26 июня
Может быть, это — лишь следствие того подъема жизненных сил, который обыкновенно замечается после благополучно перенесенного тифа, — что до того? Я знаю только, что я глубоко счастлив, счастлив так, без всякой причины… Ясные дни, теплые, душистые ночи, музыка Веры, — чего мне больше? Не замечаешь, идет ли время или стоит. Никакие вопросы не мучают, на душе тихо и ясно. Я даже книг современных теперь не читаю: дед дяди был очень образованный человек и оставил после себя огромную библиотеку; теперь она свалена в верхней кладовой и служит пищею мышам. Я целые часы провожу там, разбираю и привожу в порядок книги и бумаги. Мне нравится с головою уходить в эту давно исчезнувшую жизнь, где Вольтер уживался с жития-ми святых, Руссо — с крепостным правом, «Les liaisons dangereuses»[9] — с Фомою Кемпийским[10], — жизнь жестокую, наивную, сладострастную и сентиментальную.
Наташа навела ко мне массу больных. Все в деревне ей знакомы, и все ей приятели. Она сопутствует мне в обходах, развешивает лекарства. Странное что-то в ее отношениях ко мне: Наташа словно все время изучает меня; она как будто не то ждет от меня, чего-то, не то ищет, как самой подойти ко мне. Может быть, впрочем, я ошибаюсь. Но какие славные у нее глаза!

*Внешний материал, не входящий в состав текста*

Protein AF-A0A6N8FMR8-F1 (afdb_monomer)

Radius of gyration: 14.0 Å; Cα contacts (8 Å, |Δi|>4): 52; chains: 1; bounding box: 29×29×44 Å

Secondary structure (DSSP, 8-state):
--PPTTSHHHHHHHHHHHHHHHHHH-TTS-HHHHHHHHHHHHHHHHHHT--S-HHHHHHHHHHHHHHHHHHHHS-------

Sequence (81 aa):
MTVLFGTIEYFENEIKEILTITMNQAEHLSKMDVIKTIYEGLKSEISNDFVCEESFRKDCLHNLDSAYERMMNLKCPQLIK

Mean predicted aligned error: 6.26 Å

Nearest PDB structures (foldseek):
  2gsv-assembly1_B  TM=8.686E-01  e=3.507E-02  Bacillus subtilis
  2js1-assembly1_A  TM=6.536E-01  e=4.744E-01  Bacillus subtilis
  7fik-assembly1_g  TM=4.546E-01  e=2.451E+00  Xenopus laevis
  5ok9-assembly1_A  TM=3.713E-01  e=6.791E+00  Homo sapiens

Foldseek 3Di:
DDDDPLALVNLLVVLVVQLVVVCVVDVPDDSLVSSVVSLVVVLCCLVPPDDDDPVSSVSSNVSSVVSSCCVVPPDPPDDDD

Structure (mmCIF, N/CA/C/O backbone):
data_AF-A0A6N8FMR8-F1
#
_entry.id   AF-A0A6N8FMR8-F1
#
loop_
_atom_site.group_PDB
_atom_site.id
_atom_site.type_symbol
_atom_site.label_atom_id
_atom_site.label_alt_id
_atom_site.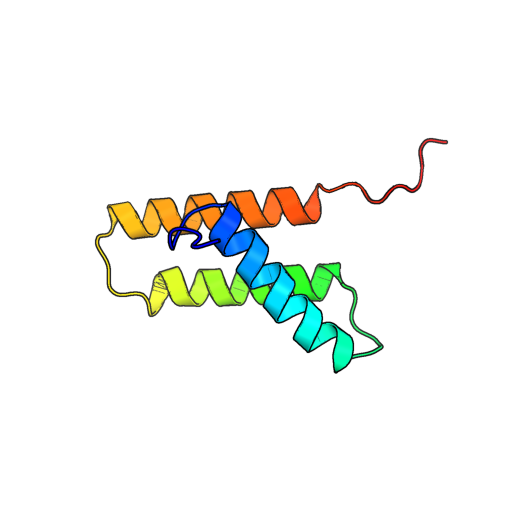label_comp_id
_atom_site.label_asym_id
_atom_site.label_entity_id
_atom_site.label_seq_id
_atom_site.pdbx_PDB_ins_code
_atom_site.Cartn_x
_atom_site.Cartn_y
_atom_site.Cartn_z
_atom_site.occupancy
_atom_site.B_iso_or_equiv
_atom_site.auth_seq_id
_atom_site.auth_comp_id
_atom_site.auth_asym_id
_atom_site.auth_atom_id
_atom_site.pdbx_PDB_model_num
ATOM 1 N N . MET A 1 1 ? 11.806 12.626 8.704 1.00 55.28 1 MET A N 1
ATOM 2 C CA . MET A 1 1 ? 10.407 12.846 9.126 1.00 55.28 1 MET A CA 1
ATOM 3 C C . MET A 1 1 ? 9.844 11.478 9.465 1.00 55.28 1 MET A C 1
ATOM 5 O O . MET A 1 1 ? 9.924 10.607 8.613 1.00 55.28 1 MET A O 1
ATOM 9 N N . THR A 1 2 ? 9.412 11.237 10.701 1.00 70.75 2 THR A N 1
ATOM 10 C CA . THR A 1 2 ? 8.816 9.946 11.083 1.00 70.75 2 THR A CA 1
ATOM 11 C C . THR A 1 2 ? 7.410 9.876 10.501 1.00 70.75 2 THR A C 1
ATOM 13 O O . THR A 1 2 ? 6.551 10.656 10.906 1.00 70.75 2 THR A O 1
ATOM 16 N N . VAL A 1 3 ? 7.191 8.998 9.524 1.00 77.94 3 VAL A N 1
ATOM 17 C CA . VAL A 1 3 ? 5.850 8.723 8.996 1.00 77.94 3 VAL A CA 1
ATOM 18 C C . VAL A 1 3 ? 5.240 7.608 9.836 1.00 77.94 3 VAL A C 1
ATOM 20 O O . VAL A 1 3 ? 5.926 6.640 10.163 1.00 77.94 3 VAL A O 1
ATOM 23 N N . LEU A 1 4 ? 3.987 7.779 10.253 1.00 89.88 4 LEU A N 1
ATOM 24 C CA . LEU A 1 4 ? 3.300 6.789 11.073 1.00 89.88 4 LEU A CA 1
ATOM 25 C C . LEU A 1 4 ? 3.014 5.547 10.225 1.00 89.88 4 LEU A C 1
ATOM 27 O O . LEU A 1 4 ? 2.465 5.657 9.132 1.00 89.88 4 LEU A O 1
ATOM 31 N N . PHE A 1 5 ? 3.378 4.376 10.742 1.00 91.56 5 PHE A N 1
ATOM 32 C CA . PHE A 1 5 ? 3.102 3.107 10.076 1.00 91.56 5 PHE A CA 1
ATOM 33 C C . PHE A 1 5 ? 1.610 2.975 9.741 1.00 91.56 5 PHE A C 1
ATOM 35 O O . PHE A 1 5 ? 0.747 3.294 10.562 1.00 91.56 5 PHE A O 1
ATOM 42 N N . GLY A 1 6 ? 1.317 2.484 8.539 1.00 92.88 6 GLY A N 1
ATOM 43 C CA . GLY A 1 6 ? -0.048 2.221 8.091 1.00 92.88 6 GLY A CA 1
ATOM 44 C C . GLY A 1 6 ? -0.792 3.429 7.513 1.00 92.88 6 GLY A C 1
ATOM 45 O O . GLY A 1 6 ? -1.931 3.262 7.078 1.00 92.88 6 GLY A O 1
ATOM 46 N N . THR A 1 7 ? -0.198 4.630 7.471 1.00 96.56 7 THR A N 1
ATOM 47 C CA . THR A 1 7 ? -0.794 5.761 6.735 1.00 96.56 7 THR A CA 1
ATOM 48 C C . THR A 1 7 ? -0.540 5.655 5.233 1.00 96.56 7 THR A C 1
ATOM 50 O O . THR A 1 7 ? 0.320 4.906 4.771 1.00 96.56 7 THR A O 1
ATOM 53 N N . ILE A 1 8 ? -1.272 6.447 4.448 1.00 96.69 8 ILE A N 1
ATOM 54 C CA . ILE A 1 8 ? -1.092 6.502 2.992 1.00 96.69 8 ILE A CA 1
ATOM 55 C C . ILE A 1 8 ? 0.338 6.936 2.643 1.00 96.69 8 ILE A C 1
ATOM 57 O O . ILE A 1 8 ? 0.988 6.319 1.806 1.00 96.69 8 ILE A O 1
ATOM 61 N N . GLU A 1 9 ? 0.862 7.960 3.319 1.00 95.50 9 GLU A N 1
ATOM 62 C CA . GLU A 1 9 ? 2.219 8.472 3.101 1.00 95.50 9 GLU A CA 1
ATOM 63 C C . GLU A 1 9 ? 3.288 7.432 3.445 1.00 95.50 9 GLU A C 1
ATOM 65 O O . GLU A 1 9 ? 4.338 7.403 2.804 1.00 95.50 9 GLU A O 1
ATOM 70 N N . TYR A 1 10 ? 3.029 6.582 4.447 1.00 96.56 10 TYR A N 1
ATOM 71 C CA . TYR A 1 10 ? 3.930 5.489 4.798 1.00 96.56 10 TYR A CA 1
ATOM 72 C C . TYR A 1 10 ? 4.037 4.511 3.628 1.00 96.56 10 TYR A C 1
ATOM 74 O O . TYR A 1 10 ? 5.136 4.271 3.133 1.00 96.56 10 TYR A O 1
ATOM 82 N N . PHE A 1 11 ? 2.900 4.037 3.115 1.00 97.25 11 PHE A N 1
ATOM 83 C CA . PHE A 1 11 ? 2.885 3.102 1.991 1.00 97.25 11 PHE A CA 1
ATOM 84 C C . PHE A 1 11 ? 3.418 3.714 0.694 1.00 97.25 11 PHE A C 1
ATOM 86 O O . PHE A 1 11 ? 4.135 3.045 -0.044 1.00 97.25 11 PHE A O 1
ATOM 93 N N . GLU A 1 12 ? 3.138 4.989 0.412 1.00 95.75 12 GLU A N 1
ATOM 94 C CA . GLU A 1 12 ? 3.735 5.665 -0.743 1.00 95.75 12 GLU A CA 1
ATOM 95 C C . GLU A 1 12 ? 5.266 5.701 -0.662 1.00 95.75 12 GLU A C 1
ATOM 97 O O . GLU A 1 12 ? 5.936 5.555 -1.685 1.00 95.75 12 GLU A O 1
ATOM 102 N N . ASN A 1 13 ? 5.827 5.935 0.527 1.00 95.25 13 ASN A N 1
ATOM 103 C CA . ASN A 1 13 ? 7.274 5.945 0.716 1.00 95.25 13 ASN A CA 1
ATOM 104 C C . ASN A 1 13 ? 7.857 4.539 0.598 1.00 95.25 13 ASN A C 1
ATOM 106 O O . ASN A 1 13 ? 8.815 4.368 -0.148 1.00 95.25 13 ASN A O 1
ATOM 110 N N . GLU A 1 14 ? 7.232 3.545 1.227 1.00 95.81 14 GLU A N 1
ATOM 111 C CA . GLU A 1 14 ? 7.649 2.143 1.144 1.00 95.81 14 GLU A CA 1
ATOM 112 C C . GLU A 1 14 ? 7.706 1.672 -0.321 1.00 95.81 14 GLU A C 1
ATOM 114 O O . GLU A 1 14 ? 8.730 1.180 -0.796 1.00 95.81 14 GLU A O 1
ATOM 119 N N . ILE A 1 15 ? 6.645 1.931 -1.099 1.00 95.75 15 ILE A N 1
ATOM 120 C CA . ILE A 1 15 ? 6.613 1.568 -2.521 1.00 95.75 15 ILE A CA 1
ATOM 121 C C . ILE A 1 15 ? 7.697 2.322 -3.303 1.00 95.75 15 ILE A C 1
ATOM 123 O O . ILE A 1 15 ? 8.348 1.726 -4.159 1.00 95.75 15 ILE A O 1
ATOM 127 N N . LYS A 1 16 ? 7.923 3.619 -3.038 1.00 94.75 16 LYS A N 1
ATOM 128 C CA . LYS A 1 16 ? 8.981 4.406 -3.709 1.00 94.75 16 LYS A CA 1
ATOM 129 C C . LYS A 1 16 ? 10.379 3.877 -3.391 1.00 94.75 16 LYS A C 1
ATOM 131 O O . LYS A 1 16 ? 11.220 3.832 -4.293 1.00 94.75 16 LYS A O 1
ATOM 136 N N . GLU A 1 17 ? 10.635 3.500 -2.145 1.00 94.50 17 GLU A N 1
ATOM 137 C CA . GLU A 1 17 ? 11.920 2.962 -1.701 1.00 94.50 17 GLU A CA 1
ATOM 138 C C . GLU A 1 17 ? 12.205 1.619 -2.376 1.00 94.50 17 GLU A C 1
ATOM 140 O O . GLU A 1 17 ? 13.228 1.484 -3.056 1.00 94.50 17 GLU A O 1
ATOM 145 N N . ILE A 1 18 ? 11.260 0.676 -2.310 1.00 94.62 18 ILE A N 1
ATOM 146 C CA . ILE A 1 18 ? 11.397 -0.636 -2.955 1.00 94.62 18 ILE A CA 1
ATOM 147 C C . ILE A 1 18 ? 11.536 -0.472 -4.473 1.00 94.62 18 ILE A C 1
ATOM 149 O O . ILE A 1 18 ? 12.446 -1.039 -5.077 1.00 94.62 18 ILE A O 1
ATOM 153 N N . LEU A 1 19 ? 10.708 0.374 -5.096 1.00 93.62 19 LEU A N 1
ATOM 154 C CA . LEU A 1 19 ? 10.774 0.648 -6.532 1.00 93.62 19 LEU A CA 1
ATOM 155 C C . LEU A 1 19 ? 12.145 1.181 -6.954 1.00 93.62 19 LEU A C 1
ATOM 157 O O . LEU A 1 19 ? 12.669 0.764 -7.986 1.00 93.62 19 LEU A O 1
ATOM 161 N N . THR A 1 20 ? 12.727 2.094 -6.175 1.00 91.75 20 THR A N 1
ATOM 162 C CA . THR A 1 20 ? 14.052 2.663 -6.460 1.00 91.75 20 THR A CA 1
ATOM 163 C C . THR A 1 20 ? 15.121 1.574 -6.444 1.00 91.75 20 THR A C 1
ATOM 165 O O . THR A 1 20 ? 15.956 1.516 -7.345 1.00 91.75 20 THR A O 1
ATOM 168 N N . ILE A 1 21 ? 15.068 0.672 -5.462 1.00 90.88 21 ILE A N 1
ATOM 169 C CA . ILE A 1 21 ? 15.993 -0.461 -5.360 1.00 90.88 21 ILE A CA 1
ATOM 170 C C . ILE A 1 21 ? 15.818 -1.406 -6.555 1.00 90.88 21 ILE A C 1
ATOM 172 O O . ILE A 1 21 ? 16.803 -1.752 -7.207 1.00 90.88 21 ILE A O 1
ATOM 176 N N . THR A 1 22 ? 14.580 -1.784 -6.884 1.00 88.69 22 THR A N 1
ATOM 177 C CA . THR A 1 22 ? 14.289 -2.726 -7.974 1.00 88.69 22 THR A CA 1
ATOM 178 C C . THR A 1 22 ? 14.670 -2.165 -9.344 1.00 88.69 22 THR A C 1
ATOM 180 O O . THR A 1 22 ? 15.288 -2.867 -10.140 1.00 88.69 22 THR A O 1
ATOM 183 N N . MET A 1 23 ? 14.356 -0.898 -9.628 1.00 87.31 23 MET A N 1
ATOM 184 C CA . MET A 1 23 ? 14.691 -0.260 -10.910 1.00 87.31 23 MET A CA 1
ATOM 185 C C . MET A 1 23 ? 16.202 -0.110 -11.113 1.00 87.31 23 MET A C 1
ATOM 187 O O . MET A 1 23 ? 16.674 -0.240 -12.237 1.00 87.31 23 MET A O 1
ATOM 191 N N . ASN A 1 24 ? 16.975 0.096 -10.041 1.00 85.19 24 ASN A N 1
ATOM 192 C CA . ASN A 1 24 ? 18.439 0.137 -10.121 1.00 85.19 24 ASN A CA 1
ATOM 193 C C . ASN A 1 24 ? 19.064 -1.231 -10.452 1.00 85.19 24 ASN A C 1
ATOM 195 O O . ASN A 1 24 ? 20.224 -1.290 -10.851 1.00 85.19 24 ASN A O 1
ATOM 199 N N . GLN A 1 25 ? 18.324 -2.326 -10.257 1.00 82.75 25 GLN A N 1
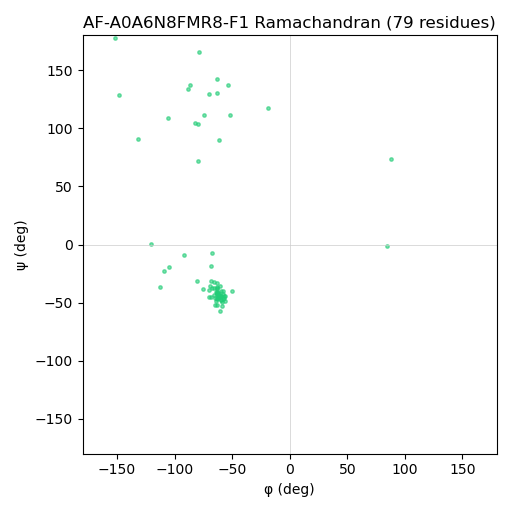ATOM 200 C CA . GLN A 1 25 ? 18.795 -3.697 -10.480 1.00 82.75 25 GLN A CA 1
ATOM 201 C C . GLN A 1 25 ? 18.234 -4.322 -11.766 1.00 82.75 25 GLN A C 1
ATOM 203 O O . GLN A 1 25 ? 18.798 -5.296 -12.262 1.00 82.75 25 GLN A O 1
ATOM 208 N N . ALA A 1 26 ? 17.136 -3.787 -12.306 1.00 76.31 26 ALA A N 1
ATOM 209 C CA . ALA A 1 26 ? 16.405 -4.371 -13.425 1.00 76.31 26 ALA A CA 1
ATOM 210 C C . ALA A 1 26 ? 16.097 -3.327 -14.513 1.00 76.31 26 ALA A C 1
ATOM 212 O O . ALA A 1 26 ? 15.039 -2.700 -14.514 1.00 76.31 26 ALA A O 1
ATOM 213 N N . GLU A 1 27 ? 17.000 -3.196 -15.489 1.00 70.31 27 GLU A N 1
ATOM 214 C CA . GLU A 1 27 ? 16.938 -2.191 -16.570 1.00 70.31 27 GLU A CA 1
ATOM 215 C C . GLU A 1 27 ? 15.779 -2.378 -17.577 1.00 70.31 27 GLU A C 1
ATOM 217 O O . GLU A 1 27 ? 15.562 -1.526 -18.439 1.00 70.31 27 GLU A O 1
ATOM 222 N N . HIS A 1 28 ? 15.017 -3.476 -17.499 1.00 77.44 28 HIS A N 1
ATOM 223 C CA . HIS A 1 28 ? 14.003 -3.835 -18.506 1.00 77.44 28 HIS A CA 1
ATOM 224 C C . HIS A 1 28 ? 12.572 -3.955 -17.976 1.00 77.44 28 HIS A C 1
ATOM 226 O O . HIS A 1 28 ? 11.664 -4.266 -18.748 1.00 77.44 28 HIS A O 1
ATOM 232 N N . LEU A 1 29 ? 12.340 -3.725 -16.683 1.00 82.88 29 LEU A N 1
ATOM 233 C CA . LEU A 1 29 ? 10.994 -3.820 -16.125 1.00 82.88 29 LEU A CA 1
ATOM 234 C C . LEU A 1 29 ? 10.243 -2.496 -16.269 1.00 82.88 29 LEU A C 1
ATOM 236 O O . LEU A 1 29 ? 10.772 -1.418 -16.003 1.00 82.88 29 LEU A O 1
ATOM 240 N N . SER A 1 30 ? 8.970 -2.580 -16.653 1.00 89.75 30 SER A N 1
ATOM 241 C CA . SER A 1 30 ? 8.073 -1.429 -16.608 1.00 89.75 30 SER A CA 1
ATOM 242 C C . SER A 1 30 ? 7.905 -0.971 -15.163 1.00 89.75 30 SER A C 1
ATOM 244 O O . SER A 1 30 ? 7.556 -1.760 -14.282 1.00 89.75 30 SER A O 1
ATOM 246 N N . LYS A 1 31 ? 8.072 0.333 -14.929 1.00 89.75 31 LYS A N 1
ATOM 247 C CA . LYS A 1 31 ? 7.828 0.960 -13.624 1.00 89.75 31 LYS A CA 1
ATOM 248 C C . LYS A 1 31 ? 6.457 0.574 -13.054 1.00 89.75 31 LYS A C 1
ATOM 250 O O . LYS A 1 31 ? 6.342 0.323 -11.860 1.00 89.75 31 LYS A O 1
ATOM 255 N N . MET A 1 32 ? 5.432 0.514 -13.903 1.00 91.19 32 MET A N 1
ATOM 256 C CA . MET A 1 32 ? 4.056 0.221 -13.487 1.00 91.19 32 MET A CA 1
ATOM 257 C C . MET A 1 32 ? 3.888 -1.233 -13.041 1.00 91.19 32 MET A C 1
ATOM 259 O O . MET A 1 32 ? 3.226 -1.490 -12.036 1.00 91.19 32 MET A O 1
ATOM 263 N N . ASP A 1 33 ? 4.532 -2.171 -13.738 1.00 91.69 33 ASP A N 1
ATOM 264 C CA . ASP A 1 33 ? 4.484 -3.593 -13.382 1.00 91.69 33 ASP A CA 1
ATOM 265 C C . ASP A 1 33 ? 5.204 -3.846 -12.053 1.00 91.69 33 ASP A C 1
ATOM 267 O O . ASP A 1 33 ? 4.728 -4.613 -11.213 1.00 91.69 33 ASP A O 1
ATOM 271 N N . VAL A 1 34 ? 6.309 -3.135 -11.814 1.00 93.44 34 VAL A N 1
ATOM 272 C CA . VAL A 1 34 ? 7.030 -3.212 -10.539 1.00 93.44 34 VAL A CA 1
ATOM 273 C C . VAL A 1 34 ? 6.223 -2.594 -9.404 1.00 93.44 34 VAL A C 1
ATOM 275 O O . VAL A 1 34 ? 6.084 -3.232 -8.367 1.00 93.44 34 VAL A O 1
ATOM 278 N N . ILE A 1 35 ? 5.613 -1.419 -9.596 1.00 94.94 35 ILE A N 1
ATOM 279 C CA . ILE A 1 35 ? 4.719 -0.824 -8.584 1.00 94.94 35 ILE A CA 1
ATOM 280 C C . ILE A 1 35 ? 3.587 -1.791 -8.227 1.00 94.94 35 ILE A C 1
ATOM 282 O O . ILE A 1 35 ? 3.298 -1.985 -7.049 1.00 94.94 35 ILE A O 1
ATOM 286 N N . LYS A 1 36 ? 2.971 -2.430 -9.229 1.00 95.38 36 LYS A N 1
ATOM 287 C CA . LYS A 1 36 ? 1.920 -3.425 -9.002 1.00 95.38 36 LYS A CA 1
ATOM 288 C C . LYS A 1 36 ? 2.433 -4.623 -8.199 1.00 95.38 36 LYS A C 1
ATOM 290 O O . LYS A 1 36 ? 1.779 -5.027 -7.245 1.00 95.38 36 LYS A O 1
ATOM 295 N N . THR A 1 37 ? 3.605 -5.147 -8.551 1.00 95.44 37 THR A N 1
ATOM 296 C CA . THR A 1 37 ? 4.226 -6.278 -7.844 1.00 95.44 37 THR A CA 1
ATOM 297 C C . THR A 1 37 ? 4.498 -5.940 -6.378 1.00 95.44 37 THR A C 1
ATOM 299 O O . 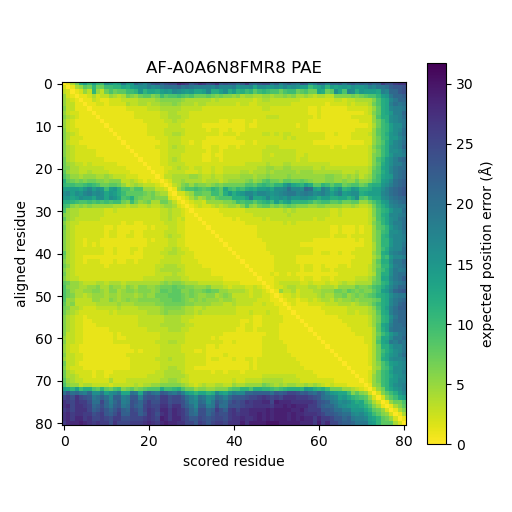THR A 1 37 ? 4.180 -6.727 -5.491 1.00 95.44 37 THR A O 1
ATOM 302 N N . ILE A 1 38 ? 5.038 -4.747 -6.111 1.00 96.56 38 ILE A N 1
ATOM 303 C CA . ILE A 1 38 ? 5.304 -4.276 -4.747 1.00 96.56 38 ILE A CA 1
ATOM 304 C C . ILE A 1 38 ? 3.997 -4.157 -3.958 1.00 96.56 38 ILE A C 1
ATOM 306 O O . ILE A 1 38 ? 3.908 -4.642 -2.834 1.00 96.56 38 ILE A O 1
ATOM 310 N N . TYR A 1 39 ? 2.969 -3.554 -4.559 1.00 97.69 39 TYR A N 1
ATOM 311 C CA . TYR A 1 39 ? 1.647 -3.432 -3.950 1.00 97.69 39 TYR A CA 1
ATOM 312 C C . TYR A 1 39 ? 1.043 -4.797 -3.585 1.00 97.69 39 TYR A C 1
ATOM 314 O O . TYR A 1 39 ? 0.566 -4.972 -2.466 1.00 97.69 39 TYR A O 1
ATOM 322 N N . GLU A 1 40 ? 1.086 -5.775 -4.495 1.00 97.81 40 GLU A N 1
ATOM 323 C CA . GLU A 1 40 ? 0.568 -7.126 -4.240 1.00 97.81 40 GLU A CA 1
ATOM 324 C C . GLU A 1 40 ? 1.344 -7.831 -3.116 1.00 97.81 40 GLU A C 1
ATOM 326 O O . GLU A 1 40 ? 0.729 -8.491 -2.274 1.00 97.81 40 GLU A O 1
ATOM 331 N N . GLY A 1 41 ? 2.665 -7.633 -3.054 1.00 97.69 41 GLY A N 1
ATOM 332 C CA . GLY A 1 41 ? 3.516 -8.117 -1.966 1.00 97.69 41 GLY A CA 1
ATOM 333 C C . GLY A 1 41 ? 3.108 -7.543 -0.610 1.00 97.69 41 GLY A C 1
ATOM 334 O O . GLY A 1 41 ? 2.719 -8.295 0.283 1.00 97.69 41 GLY A O 1
ATOM 335 N N . LEU A 1 42 ? 3.080 -6.212 -0.487 1.00 97.56 42 LEU A N 1
ATOM 336 C CA . LEU A 1 42 ? 2.673 -5.525 0.746 1.00 97.56 42 LEU A CA 1
ATOM 337 C C . LEU A 1 42 ? 1.250 -5.912 1.173 1.00 97.56 42 LEU A C 1
ATOM 339 O O . LEU A 1 42 ? 0.976 -6.131 2.353 1.00 97.56 42 LEU A O 1
ATOM 343 N N . LYS A 1 43 ? 0.326 -6.046 0.214 1.00 97.88 43 LYS A N 1
ATOM 344 C CA . LYS A 1 43 ? -1.051 -6.473 0.486 1.00 97.88 43 LYS A CA 1
ATOM 345 C C . LYS A 1 43 ? -1.102 -7.886 1.057 1.00 97.88 43 LYS A C 1
ATOM 347 O O . LYS A 1 43 ? -1.878 -8.138 1.984 1.00 97.88 43 LYS A O 1
ATOM 352 N N . SER A 1 44 ? -0.296 -8.798 0.516 1.00 97.69 44 SER A N 1
ATOM 353 C CA . SER A 1 44 ? -0.173 -10.161 1.029 1.00 97.69 44 SER A CA 1
ATOM 354 C C . SER A 1 44 ? 0.388 -10.173 2.450 1.00 97.69 44 SER A C 1
ATOM 356 O O . SER A 1 44 ? -0.204 -10.813 3.317 1.00 97.69 44 SER A O 1
ATOM 358 N N 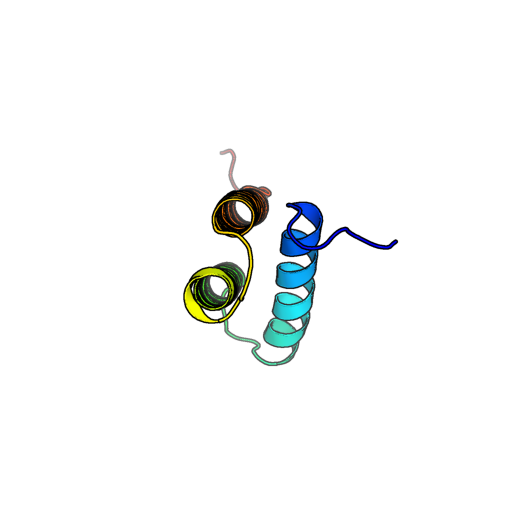. GLU A 1 45 ? 1.457 -9.422 2.714 1.00 96.19 45 GLU A N 1
ATOM 359 C CA . GLU A 1 45 ? 2.080 -9.330 4.041 1.00 96.19 45 GLU A CA 1
ATOM 360 C C . GLU A 1 45 ? 1.095 -8.796 5.092 1.00 96.19 45 GLU A C 1
ATOM 362 O O . GLU A 1 45 ? 0.900 -9.409 6.142 1.00 96.19 45 GLU A O 1
ATOM 367 N N . ILE A 1 46 ? 0.382 -7.705 4.790 1.00 96.56 46 ILE A N 1
ATOM 368 C CA . ILE A 1 46 ? -0.624 -7.131 5.701 1.00 96.56 46 ILE A CA 1
ATOM 369 C C . ILE A 1 46 ? -1.778 -8.113 5.953 1.00 96.56 46 ILE A C 1
ATOM 371 O O . ILE A 1 46 ? -2.327 -8.165 7.056 1.00 96.56 46 ILE A O 1
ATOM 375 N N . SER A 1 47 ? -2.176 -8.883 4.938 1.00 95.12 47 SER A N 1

От разговоров ее веет чем-то старым-старым, но таким хорошим; она хочет знать, как я смотрю на общину, какое значение придаю сектантству, считаю ли возможным и желательным развитие в России капитализма. И в расспросах ее сказывается предположение, что я непременно должен интересоваться всем этим. Что же? Я ведь действительно интересуюсь; однако, правду говоря, разговоры эти мне крайне неприятны. Я с величайшим удовольствием прочту книгу, где дается что-нибудь новое по подобному вопросу, не прочь и поговорить о нем; но пусть для моего собеседника, как и для меня, вопрос этот будет холодным теоретическим вопросом, вроде вопроса о правильности теории фагоцитоза[11] или о вероятности гипотезы Альтмана[12]. Наташа же вносит в дело слишком много страстности, и мне становится неловко. Я неохотно отвечаю ей и перевожу разговор на другое. И еще в одном отношении я часто испытываю неловкость в разговоре с нею: Наташа знает, что я мог остаться при университете, имел возможность хорошо устроиться, — и вместо этого пошел в земские врачи. Она расспрашивает меня о моей деятельности, об отношениях к мужикам, усматривая во всем этом глубокую идейную подкладку, в разговоре ее проскальзывают слова: «долг народу», «дело», «идея». Мне же эти слова режут ухо, как визг стекла под острым шилом.